Instruction for the entries that follow: retype exactly the lines from the line with "ATOM 13 O O" to the line with "ATOM 45 N N", both included, and omit all others.

------ INFORMATION SHOWN

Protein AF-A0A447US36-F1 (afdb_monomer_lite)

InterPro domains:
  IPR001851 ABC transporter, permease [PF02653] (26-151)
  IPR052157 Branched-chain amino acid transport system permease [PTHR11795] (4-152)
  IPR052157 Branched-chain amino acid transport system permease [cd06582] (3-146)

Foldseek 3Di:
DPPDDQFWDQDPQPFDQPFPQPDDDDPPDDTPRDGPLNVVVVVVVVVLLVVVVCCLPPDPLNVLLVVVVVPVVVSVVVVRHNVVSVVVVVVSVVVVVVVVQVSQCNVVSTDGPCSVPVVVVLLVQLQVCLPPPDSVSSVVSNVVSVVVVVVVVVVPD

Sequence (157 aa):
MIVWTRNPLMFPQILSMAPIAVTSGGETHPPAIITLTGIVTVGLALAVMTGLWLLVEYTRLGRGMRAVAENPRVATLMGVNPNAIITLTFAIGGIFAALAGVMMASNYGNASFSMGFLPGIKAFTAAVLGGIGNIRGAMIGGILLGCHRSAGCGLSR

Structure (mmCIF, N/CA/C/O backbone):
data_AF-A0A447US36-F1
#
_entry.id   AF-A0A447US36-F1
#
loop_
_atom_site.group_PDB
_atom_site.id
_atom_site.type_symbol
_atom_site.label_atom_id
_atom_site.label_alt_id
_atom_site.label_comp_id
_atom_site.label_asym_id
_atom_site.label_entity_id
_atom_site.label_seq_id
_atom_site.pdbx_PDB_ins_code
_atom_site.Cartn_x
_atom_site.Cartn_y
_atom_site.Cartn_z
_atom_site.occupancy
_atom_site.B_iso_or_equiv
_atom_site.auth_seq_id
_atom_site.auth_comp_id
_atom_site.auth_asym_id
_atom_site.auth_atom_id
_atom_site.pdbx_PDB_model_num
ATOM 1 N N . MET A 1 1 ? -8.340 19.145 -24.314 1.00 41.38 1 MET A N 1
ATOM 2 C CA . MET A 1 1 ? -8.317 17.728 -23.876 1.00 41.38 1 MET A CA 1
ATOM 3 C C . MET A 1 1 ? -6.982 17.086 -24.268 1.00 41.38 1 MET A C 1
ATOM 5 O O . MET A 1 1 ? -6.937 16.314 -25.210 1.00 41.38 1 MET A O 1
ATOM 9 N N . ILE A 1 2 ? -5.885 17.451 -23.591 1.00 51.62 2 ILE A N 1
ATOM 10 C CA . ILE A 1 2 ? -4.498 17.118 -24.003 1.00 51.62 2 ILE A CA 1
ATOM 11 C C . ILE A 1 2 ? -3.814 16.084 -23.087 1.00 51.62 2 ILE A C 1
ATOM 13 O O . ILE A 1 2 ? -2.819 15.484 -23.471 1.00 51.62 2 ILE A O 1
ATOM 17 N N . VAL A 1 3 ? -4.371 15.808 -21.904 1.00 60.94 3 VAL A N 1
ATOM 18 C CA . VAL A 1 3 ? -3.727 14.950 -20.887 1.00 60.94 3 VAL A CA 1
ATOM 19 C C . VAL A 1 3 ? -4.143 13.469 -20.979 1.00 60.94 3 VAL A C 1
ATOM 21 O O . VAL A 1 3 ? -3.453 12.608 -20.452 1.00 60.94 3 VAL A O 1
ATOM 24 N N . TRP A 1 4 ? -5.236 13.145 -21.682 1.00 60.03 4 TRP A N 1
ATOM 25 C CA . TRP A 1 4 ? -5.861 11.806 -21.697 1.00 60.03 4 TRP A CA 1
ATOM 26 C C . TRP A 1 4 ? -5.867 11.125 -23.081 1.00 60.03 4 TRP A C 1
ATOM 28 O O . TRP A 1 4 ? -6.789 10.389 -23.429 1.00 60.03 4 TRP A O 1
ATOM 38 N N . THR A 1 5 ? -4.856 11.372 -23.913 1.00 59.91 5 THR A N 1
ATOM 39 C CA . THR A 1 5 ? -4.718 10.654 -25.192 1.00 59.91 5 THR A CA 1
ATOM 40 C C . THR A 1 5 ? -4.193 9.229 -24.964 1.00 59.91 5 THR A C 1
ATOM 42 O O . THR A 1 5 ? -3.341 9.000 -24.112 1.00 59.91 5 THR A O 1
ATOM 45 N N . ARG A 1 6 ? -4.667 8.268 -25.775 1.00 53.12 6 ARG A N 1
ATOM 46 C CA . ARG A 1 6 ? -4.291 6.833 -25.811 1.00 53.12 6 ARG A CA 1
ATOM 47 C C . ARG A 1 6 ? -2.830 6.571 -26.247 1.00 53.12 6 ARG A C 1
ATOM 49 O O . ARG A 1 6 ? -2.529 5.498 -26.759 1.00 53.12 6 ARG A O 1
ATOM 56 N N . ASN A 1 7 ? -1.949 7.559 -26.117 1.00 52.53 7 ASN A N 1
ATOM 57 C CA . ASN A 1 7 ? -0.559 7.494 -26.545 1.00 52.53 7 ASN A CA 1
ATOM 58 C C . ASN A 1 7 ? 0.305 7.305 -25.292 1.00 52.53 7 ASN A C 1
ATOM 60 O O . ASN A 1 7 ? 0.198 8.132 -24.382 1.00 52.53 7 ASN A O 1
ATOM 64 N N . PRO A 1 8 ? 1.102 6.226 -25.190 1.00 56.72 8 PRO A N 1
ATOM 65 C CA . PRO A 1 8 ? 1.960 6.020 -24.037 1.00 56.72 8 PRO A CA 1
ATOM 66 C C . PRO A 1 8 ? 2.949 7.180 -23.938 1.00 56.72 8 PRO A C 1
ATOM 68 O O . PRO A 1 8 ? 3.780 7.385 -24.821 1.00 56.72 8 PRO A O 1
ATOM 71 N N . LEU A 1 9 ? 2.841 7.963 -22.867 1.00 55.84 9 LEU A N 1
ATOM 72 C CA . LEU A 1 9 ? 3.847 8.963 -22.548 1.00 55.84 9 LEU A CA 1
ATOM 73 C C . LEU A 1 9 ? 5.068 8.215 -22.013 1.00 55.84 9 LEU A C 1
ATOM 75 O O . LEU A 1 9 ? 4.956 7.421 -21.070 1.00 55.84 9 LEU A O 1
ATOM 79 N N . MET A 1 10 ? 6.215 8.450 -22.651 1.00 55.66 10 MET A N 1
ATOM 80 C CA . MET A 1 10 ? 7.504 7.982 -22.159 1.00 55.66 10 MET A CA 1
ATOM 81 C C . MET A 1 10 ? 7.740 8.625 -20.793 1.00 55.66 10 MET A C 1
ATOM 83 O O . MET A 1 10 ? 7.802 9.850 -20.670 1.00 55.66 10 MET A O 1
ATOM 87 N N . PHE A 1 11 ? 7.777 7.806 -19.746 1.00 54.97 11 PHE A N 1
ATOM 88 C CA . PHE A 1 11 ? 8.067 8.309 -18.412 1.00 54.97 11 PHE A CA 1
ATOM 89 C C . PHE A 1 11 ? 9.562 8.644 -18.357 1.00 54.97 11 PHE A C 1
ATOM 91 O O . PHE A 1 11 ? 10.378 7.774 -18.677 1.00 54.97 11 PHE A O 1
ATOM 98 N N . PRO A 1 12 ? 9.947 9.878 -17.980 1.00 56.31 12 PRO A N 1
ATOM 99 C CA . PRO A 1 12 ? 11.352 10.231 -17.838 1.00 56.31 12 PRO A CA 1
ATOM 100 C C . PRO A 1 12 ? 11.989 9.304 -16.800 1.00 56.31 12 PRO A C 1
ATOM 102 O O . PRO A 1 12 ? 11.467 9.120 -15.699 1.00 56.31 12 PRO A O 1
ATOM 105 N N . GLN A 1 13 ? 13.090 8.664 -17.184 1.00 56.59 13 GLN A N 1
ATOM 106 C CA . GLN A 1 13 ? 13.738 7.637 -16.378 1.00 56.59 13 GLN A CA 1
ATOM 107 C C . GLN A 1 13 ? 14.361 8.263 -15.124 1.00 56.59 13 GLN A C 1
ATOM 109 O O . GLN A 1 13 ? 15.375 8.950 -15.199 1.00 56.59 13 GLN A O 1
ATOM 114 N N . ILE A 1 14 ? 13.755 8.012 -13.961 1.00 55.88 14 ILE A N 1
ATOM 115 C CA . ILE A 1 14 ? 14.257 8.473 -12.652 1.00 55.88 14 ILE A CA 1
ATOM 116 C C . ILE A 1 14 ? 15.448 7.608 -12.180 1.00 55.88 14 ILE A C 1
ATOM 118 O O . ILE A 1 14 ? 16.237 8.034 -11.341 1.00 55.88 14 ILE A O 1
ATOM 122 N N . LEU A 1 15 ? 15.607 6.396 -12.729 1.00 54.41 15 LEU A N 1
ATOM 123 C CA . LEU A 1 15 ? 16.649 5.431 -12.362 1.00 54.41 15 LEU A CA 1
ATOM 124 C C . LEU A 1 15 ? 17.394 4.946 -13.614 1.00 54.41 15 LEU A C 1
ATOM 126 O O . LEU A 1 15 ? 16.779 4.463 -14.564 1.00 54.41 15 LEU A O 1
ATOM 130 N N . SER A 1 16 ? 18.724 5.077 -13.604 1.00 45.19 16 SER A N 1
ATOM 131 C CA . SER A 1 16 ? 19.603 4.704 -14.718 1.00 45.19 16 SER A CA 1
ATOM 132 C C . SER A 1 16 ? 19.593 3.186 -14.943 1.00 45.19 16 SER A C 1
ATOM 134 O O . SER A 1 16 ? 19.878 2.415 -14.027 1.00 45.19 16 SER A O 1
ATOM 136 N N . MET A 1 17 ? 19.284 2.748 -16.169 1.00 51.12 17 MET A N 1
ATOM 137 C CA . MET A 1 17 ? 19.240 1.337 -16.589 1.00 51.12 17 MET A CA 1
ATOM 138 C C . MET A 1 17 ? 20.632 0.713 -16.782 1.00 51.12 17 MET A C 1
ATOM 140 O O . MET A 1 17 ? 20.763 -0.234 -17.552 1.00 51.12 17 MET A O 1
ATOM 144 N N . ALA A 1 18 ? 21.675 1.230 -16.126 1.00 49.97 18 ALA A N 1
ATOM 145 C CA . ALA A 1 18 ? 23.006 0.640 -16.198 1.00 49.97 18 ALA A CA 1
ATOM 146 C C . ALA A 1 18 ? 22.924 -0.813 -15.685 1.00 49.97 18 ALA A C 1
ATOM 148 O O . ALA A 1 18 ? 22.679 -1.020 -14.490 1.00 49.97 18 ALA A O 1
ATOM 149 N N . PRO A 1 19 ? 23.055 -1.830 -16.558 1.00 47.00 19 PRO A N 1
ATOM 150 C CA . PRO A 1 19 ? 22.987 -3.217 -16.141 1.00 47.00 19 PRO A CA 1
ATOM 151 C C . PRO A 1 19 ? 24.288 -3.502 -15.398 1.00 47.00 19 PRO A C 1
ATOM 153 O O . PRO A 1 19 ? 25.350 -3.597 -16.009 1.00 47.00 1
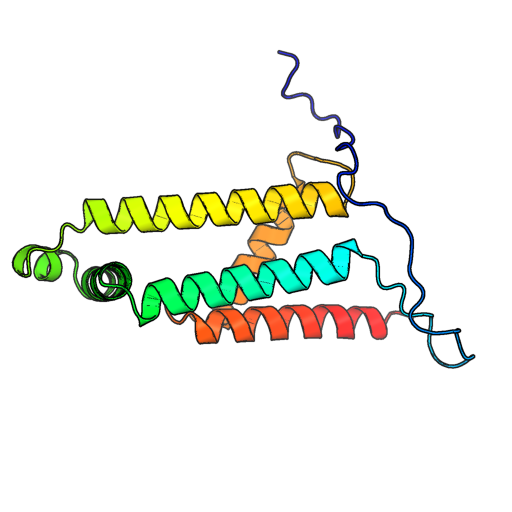9 PRO A O 1
ATOM 156 N N . ILE A 1 20 ? 24.230 -3.600 -14.073 1.00 52.16 20 ILE A N 1
ATOM 157 C CA . ILE A 1 20 ? 25.358 -4.111 -13.301 1.00 52.16 20 ILE A CA 1
ATOM 158 C C . ILE A 1 20 ? 25.271 -5.633 -13.378 1.00 52.16 20 ILE A C 1
ATOM 160 O O . ILE A 1 20 ? 24.433 -6.279 -12.748 1.00 52.16 20 ILE A O 1
ATOM 164 N N . ALA A 1 21 ? 26.108 -6.199 -14.245 1.00 45.72 21 ALA A N 1
ATOM 165 C CA . ALA A 1 21 ? 26.302 -7.633 -14.351 1.00 45.72 21 ALA A CA 1
ATOM 166 C C . ALA A 1 21 ? 26.968 -8.128 -13.058 1.00 45.72 21 ALA A C 1
ATOM 168 O O . ALA A 1 21 ? 28.154 -7.905 -12.839 1.00 45.72 21 ALA A O 1
ATOM 169 N N . VAL A 1 22 ? 26.202 -8.788 -12.187 1.00 53.59 22 VAL A N 1
ATOM 170 C CA . VAL A 1 22 ? 26.726 -9.394 -10.945 1.00 53.59 22 VAL A CA 1
ATOM 171 C C . VAL A 1 22 ? 27.395 -10.756 -11.225 1.00 53.59 22 VAL A C 1
ATOM 173 O O . VAL A 1 22 ? 27.986 -11.364 -10.340 1.00 53.59 22 VAL A O 1
ATOM 176 N N . THR A 1 23 ? 27.364 -11.248 -12.469 1.00 48.47 23 THR A N 1
ATOM 177 C CA . THR A 1 23 ? 28.025 -12.501 -12.858 1.00 48.47 23 THR A CA 1
ATOM 178 C C . THR A 1 23 ? 28.546 -12.434 -14.295 1.00 48.47 23 THR A C 1
ATOM 180 O O . THR A 1 23 ? 27.823 -12.032 -15.208 1.00 48.47 23 THR A O 1
ATOM 183 N N . SER A 1 24 ? 29.803 -12.836 -14.497 1.00 46.03 24 SER A N 1
ATOM 184 C CA . SER A 1 24 ? 30.344 -13.201 -15.807 1.00 46.03 24 SER A CA 1
ATOM 185 C C . SER A 1 24 ? 29.676 -14.504 -16.246 1.00 46.03 24 SER A C 1
ATOM 187 O O . SER A 1 24 ? 29.793 -15.509 -15.544 1.00 46.03 24 SER A O 1
ATOM 189 N N . GLY A 1 25 ? 28.938 -14.480 -17.356 1.00 40.31 25 GLY A N 1
ATOM 190 C CA . GLY A 1 25 ? 28.242 -15.657 -17.876 1.00 40.31 25 GLY A CA 1
ATOM 191 C C . GLY A 1 25 ? 29.178 -16.857 -18.046 1.00 40.31 25 GLY A C 1
ATOM 192 O O . GLY A 1 25 ? 30.257 -16.728 -18.618 1.00 40.31 25 GLY A O 1
ATOM 193 N N . GLY A 1 26 ? 28.747 -18.012 -17.538 1.00 49.53 26 GLY A N 1
ATOM 194 C CA . GLY A 1 26 ? 29.282 -19.327 -17.887 1.00 49.53 26 GLY A CA 1
ATOM 195 C C . GLY A 1 26 ? 28.259 -20.080 -18.737 1.00 49.53 26 GLY A C 1
ATOM 196 O O . GLY A 1 26 ? 27.061 -19.823 -18.626 1.00 49.53 26 GLY A O 1
ATOM 197 N N . GLU A 1 27 ? 28.725 -21.010 -19.571 1.00 
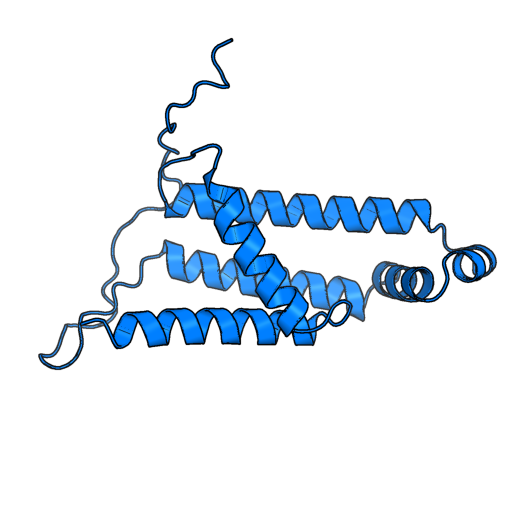50.72 27 GLU A N 1
ATOM 198 C CA . GLU A 1 27 ? 27.977 -21.638 -20.680 1.00 50.72 27 GLU A CA 1
ATOM 199 C C . GLU A 1 27 ? 26.720 -22.444 -20.294 1.00 50.72 27 GLU A C 1
ATOM 201 O O . GLU A 1 27 ? 26.029 -22.971 -21.160 1.00 50.72 27 GLU A O 1
ATOM 206 N N . THR A 1 28 ? 26.379 -22.522 -19.008 1.00 55.84 28 THR A N 1
ATOM 207 C CA . THR A 1 28 ? 25.213 -23.255 -18.501 1.00 55.84 28 THR A CA 1
ATOM 208 C C . THR A 1 28 ? 24.095 -22.365 -17.959 1.00 55.84 28 THR A C 1
ATOM 210 O O . THR A 1 28 ? 22.985 -22.863 -17.785 1.00 55.84 28 THR A O 1
ATOM 213 N N . HIS A 1 29 ? 24.314 -21.057 -17.746 1.00 45.53 29 HIS A N 1
ATOM 214 C CA . HIS A 1 29 ? 23.273 -20.155 -17.235 1.00 45.53 29 HIS A CA 1
ATOM 215 C C . HIS A 1 29 ? 23.317 -18.772 -17.913 1.00 45.53 29 HIS A C 1
ATOM 217 O O . HIS A 1 29 ? 24.371 -18.132 -17.930 1.00 45.53 29 HIS A O 1
ATOM 223 N N . PRO A 1 30 ? 22.186 -18.257 -18.439 1.00 44.28 30 PRO A N 1
ATOM 224 C CA . PRO A 1 30 ? 22.132 -16.899 -18.973 1.00 44.28 30 PRO A CA 1
ATOM 225 C C . PRO A 1 30 ? 22.503 -15.881 -17.877 1.00 44.28 30 PRO A C 1
ATOM 227 O O . PRO A 1 30 ? 22.117 -16.070 -16.720 1.00 44.28 30 PRO A O 1
ATOM 230 N N . PRO A 1 31 ? 23.229 -14.797 -18.212 1.00 44.62 31 PRO A N 1
ATOM 231 C CA . PRO A 1 31 ? 23.686 -13.827 -17.227 1.00 44.62 31 PRO A CA 1
ATOM 232 C C . PRO A 1 31 ? 22.485 -13.212 -16.509 1.00 44.62 31 PRO A C 1
ATOM 234 O O . PRO A 1 31 ? 21.571 -12.676 -17.142 1.00 44.62 31 PRO A O 1
ATOM 237 N N . ALA A 1 32 ? 22.491 -13.286 -15.179 1.00 41.28 32 ALA A N 1
ATOM 238 C CA . ALA A 1 32 ? 21.538 -12.576 -14.343 1.00 41.28 32 ALA A CA 1
ATOM 239 C C . ALA A 1 32 ? 21.808 -11.070 -14.477 1.00 41.28 32 ALA A C 1
ATOM 241 O O . ALA A 1 32 ? 22.615 -10.483 -13.758 1.00 41.28 32 ALA A O 1
ATOM 242 N N . ILE A 1 33 ? 21.153 -10.449 -15.453 1.00 48.19 33 ILE A N 1
ATOM 243 C CA . ILE A 1 33 ? 21.047 -8.999 -15.579 1.00 48.19 33 ILE A CA 1
ATOM 244 C C . ILE A 1 33 ? 20.188 -8.504 -14.420 1.00 48.19 33 ILE A C 1
ATOM 246 O O . ILE A 1 33 ? 18.959 -8.529 -14.473 1.00 48.19 33 ILE A O 1
ATOM 250 N N . ILE A 1 34 ? 20.849 -8.085 -13.346 1.00 50.47 34 ILE A N 1
ATOM 251 C CA . ILE A 1 34 ? 20.192 -7.416 -12.234 1.00 50.47 34 ILE A CA 1
ATOM 252 C C . ILE A 1 34 ? 20.194 -5.928 -12.566 1.00 50.47 34 ILE A C 1
ATOM 254 O O . ILE A 1 34 ? 21.188 -5.224 -12.403 1.00 50.47 34 ILE A O 1
ATOM 258 N N . THR A 1 35 ? 19.075 -5.438 -13.087 1.00 57.41 35 THR A N 1
ATOM 259 C CA . THR A 1 35 ? 18.856 -3.997 -13.194 1.00 57.41 35 THR A CA 1
ATOM 260 C C . THR A 1 35 ? 18.756 -3.410 -11.788 1.00 57.41 35 THR A C 1
ATOM 262 O O . THR A 1 35 ? 18.067 -3.959 -10.924 1.00 57.41 35 THR A O 1
ATOM 265 N N . LEU A 1 36 ? 19.410 -2.265 -11.557 1.00 60.19 36 LEU A N 1
ATOM 266 C CA . LEU A 1 36 ? 19.304 -1.495 -10.309 1.00 60.19 36 LEU A CA 1
ATOM 267 C C . LEU A 1 36 ? 17.829 -1.295 -9.909 1.00 60.19 36 LEU A C 1
ATOM 269 O O . LEU A 1 36 ? 17.461 -1.409 -8.742 1.00 60.19 36 LEU A O 1
ATOM 273 N N . THR A 1 37 ? 16.962 -1.099 -10.904 1.00 62.66 37 THR A N 1
ATOM 274 C CA . THR A 1 37 ? 15.511 -0.981 -10.755 1.00 62.66 37 THR A CA 1
ATOM 275 C C . THR A 1 37 ? 14.871 -2.208 -10.103 1.00 62.66 37 THR A C 1
ATOM 277 O O . THR A 1 37 ? 13.965 -2.052 -9.288 1.00 62.66 37 THR A O 1
ATOM 280 N N . GLY A 1 38 ? 15.352 -3.422 -10.387 1.00 64.50 38 GLY A N 1
ATOM 281 C CA . GLY A 1 38 ? 14.873 -4.658 -9.764 1.00 64.50 38 GLY A CA 1
ATOM 282 C C . GLY A 1 38 ? 15.227 -4.742 -8.278 1.00 64.50 38 GLY A C 1
ATOM 283 O O . GLY A 1 38 ? 14.355 -5.032 -7.460 1.00 64.50 38 GLY A O 1
ATOM 284 N N . ILE A 1 39 ? 16.467 -4.397 -7.911 1.00 68.75 39 ILE A N 1
ATOM 285 C CA . ILE A 1 39 ? 16.910 -4.348 -6.505 1.00 68.75 39 ILE A CA 1
ATOM 286 C C . ILE A 1 39 ? 16.100 -3.306 -5.729 1.00 68.75 39 ILE A C 1
ATOM 288 O O . ILE A 1 39 ? 15.588 -3.601 -4.651 1.00 68.75 39 ILE A O 1
ATOM 292 N N . VAL A 1 40 ? 15.934 -2.106 -6.293 1.00 70.31 40 VAL A N 1
ATOM 293 C CA . VAL A 1 40 ? 15.156 -1.024 -5.671 1.00 70.31 40 VAL A CA 1
ATOM 294 C C . VAL A 1 40 ? 13.684 -1.415 -5.524 1.00 70.31 40 VAL A C 1
ATOM 296 O O . VAL A 1 40 ? 13.089 -1.163 -4.480 1.00 70.31 40 VAL A O 1
ATOM 299 N N . THR A 1 41 ? 13.105 -2.087 -6.524 1.00 74.44 41 THR A N 1
ATOM 300 C CA . THR A 1 41 ? 11.710 -2.554 -6.481 1.00 74.44 41 THR A CA 1
ATOM 301 C C . THR A 1 41 ? 11.501 -3.574 -5.363 1.00 74.44 41 THR A C 1
ATOM 303 O O . THR A 1 41 ? 10.549 -3.450 -4.595 1.00 74.44 41 THR A O 1
ATOM 306 N N . VAL A 1 42 ? 12.398 -4.557 -5.235 1.00 76.25 42 VAL A N 1
ATOM 307 C CA . VAL A 1 42 ? 12.338 -5.562 -4.161 1.00 76.25 42 VAL A CA 1
ATOM 308 C C . VAL A 1 42 ? 12.581 -4.916 -2.795 1.00 76.25 42 VAL A C 1
ATOM 310 O O . VAL A 1 42 ? 11.837 -5.186 -1.854 1.00 76.25 42 VAL A O 1
ATOM 313 N N . GLY A 1 43 ? 13.567 -4.020 -2.688 1.00 80.94 43 GLY A N 1
ATOM 314 C CA . GLY A 1 43 ? 13.868 -3.296 -1.453 1.00 80.94 43 GLY A CA 1
ATOM 315 C C . GLY A 1 43 ? 12.698 -2.439 -0.973 1.00 80.94 43 GLY A C 1
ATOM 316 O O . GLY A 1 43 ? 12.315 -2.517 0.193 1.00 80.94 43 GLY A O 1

------------

#### [SOLUTION TO THIS TASK]
ATOM 13 O O . ILE A 1 2 ? -2.819 15.484 -23.471 1.00 51.62 2 ILE A O 1
ATOM 17 N N . VAL A 1 3 ? -4.371 15.808 -21.904 1.00 60.94 3 VAL A N 1
ATOM 18 C CA . VAL A 1 3 ? -3.727 14.950 -20.887 1.00 60.94 3 VAL A CA 1
ATOM 19 C C . VAL A 1 3 ? -4.143 13.469 -20.979 1.00 60.94 3 VAL A C 1
ATOM 21 O O . VAL A 1 3 ? -3.453 12.608 -20.452 1.00 60.94 3 VAL A O 1
ATOM 24 N N . TRP A 1 4 ? -5.236 13.145 -21.682 1.00 60.03 4 TRP A N 1
ATOM 25 C CA . TRP A 1 4 ? -5.861 11.806 -21.697 1.00 60.03 4 TRP A CA 1
ATOM 26 C C . TRP A 1 4 ? -5.867 11.125 -23.081 1.00 60.03 4 TRP A C 1
ATOM 28 O O . TRP A 1 4 ? -6.789 10.389 -23.429 1.00 60.03 4 TRP A O 1
ATOM 38 N N . THR A 1 5 ? -4.856 11.372 -23.913 1.00 59.91 5 THR A N 1
ATOM 39 C CA . THR A 1 5 ? -4.718 10.654 -25.192 1.00 59.91 5 THR A CA 1
ATOM 40 C C . THR A 1 5 ? -4.193 9.229 -24.964 1.00 59.91 5 THR A C 1
ATOM 42 O O . THR A 1 5 ? -3.341 9.000 -24.112 1.00 59.91 5 THR A O 1
ATOM 45 N N . ARG A 1 6 ? -4.667 8.268 -25.775 1.00 53.12 6 ARG A N 1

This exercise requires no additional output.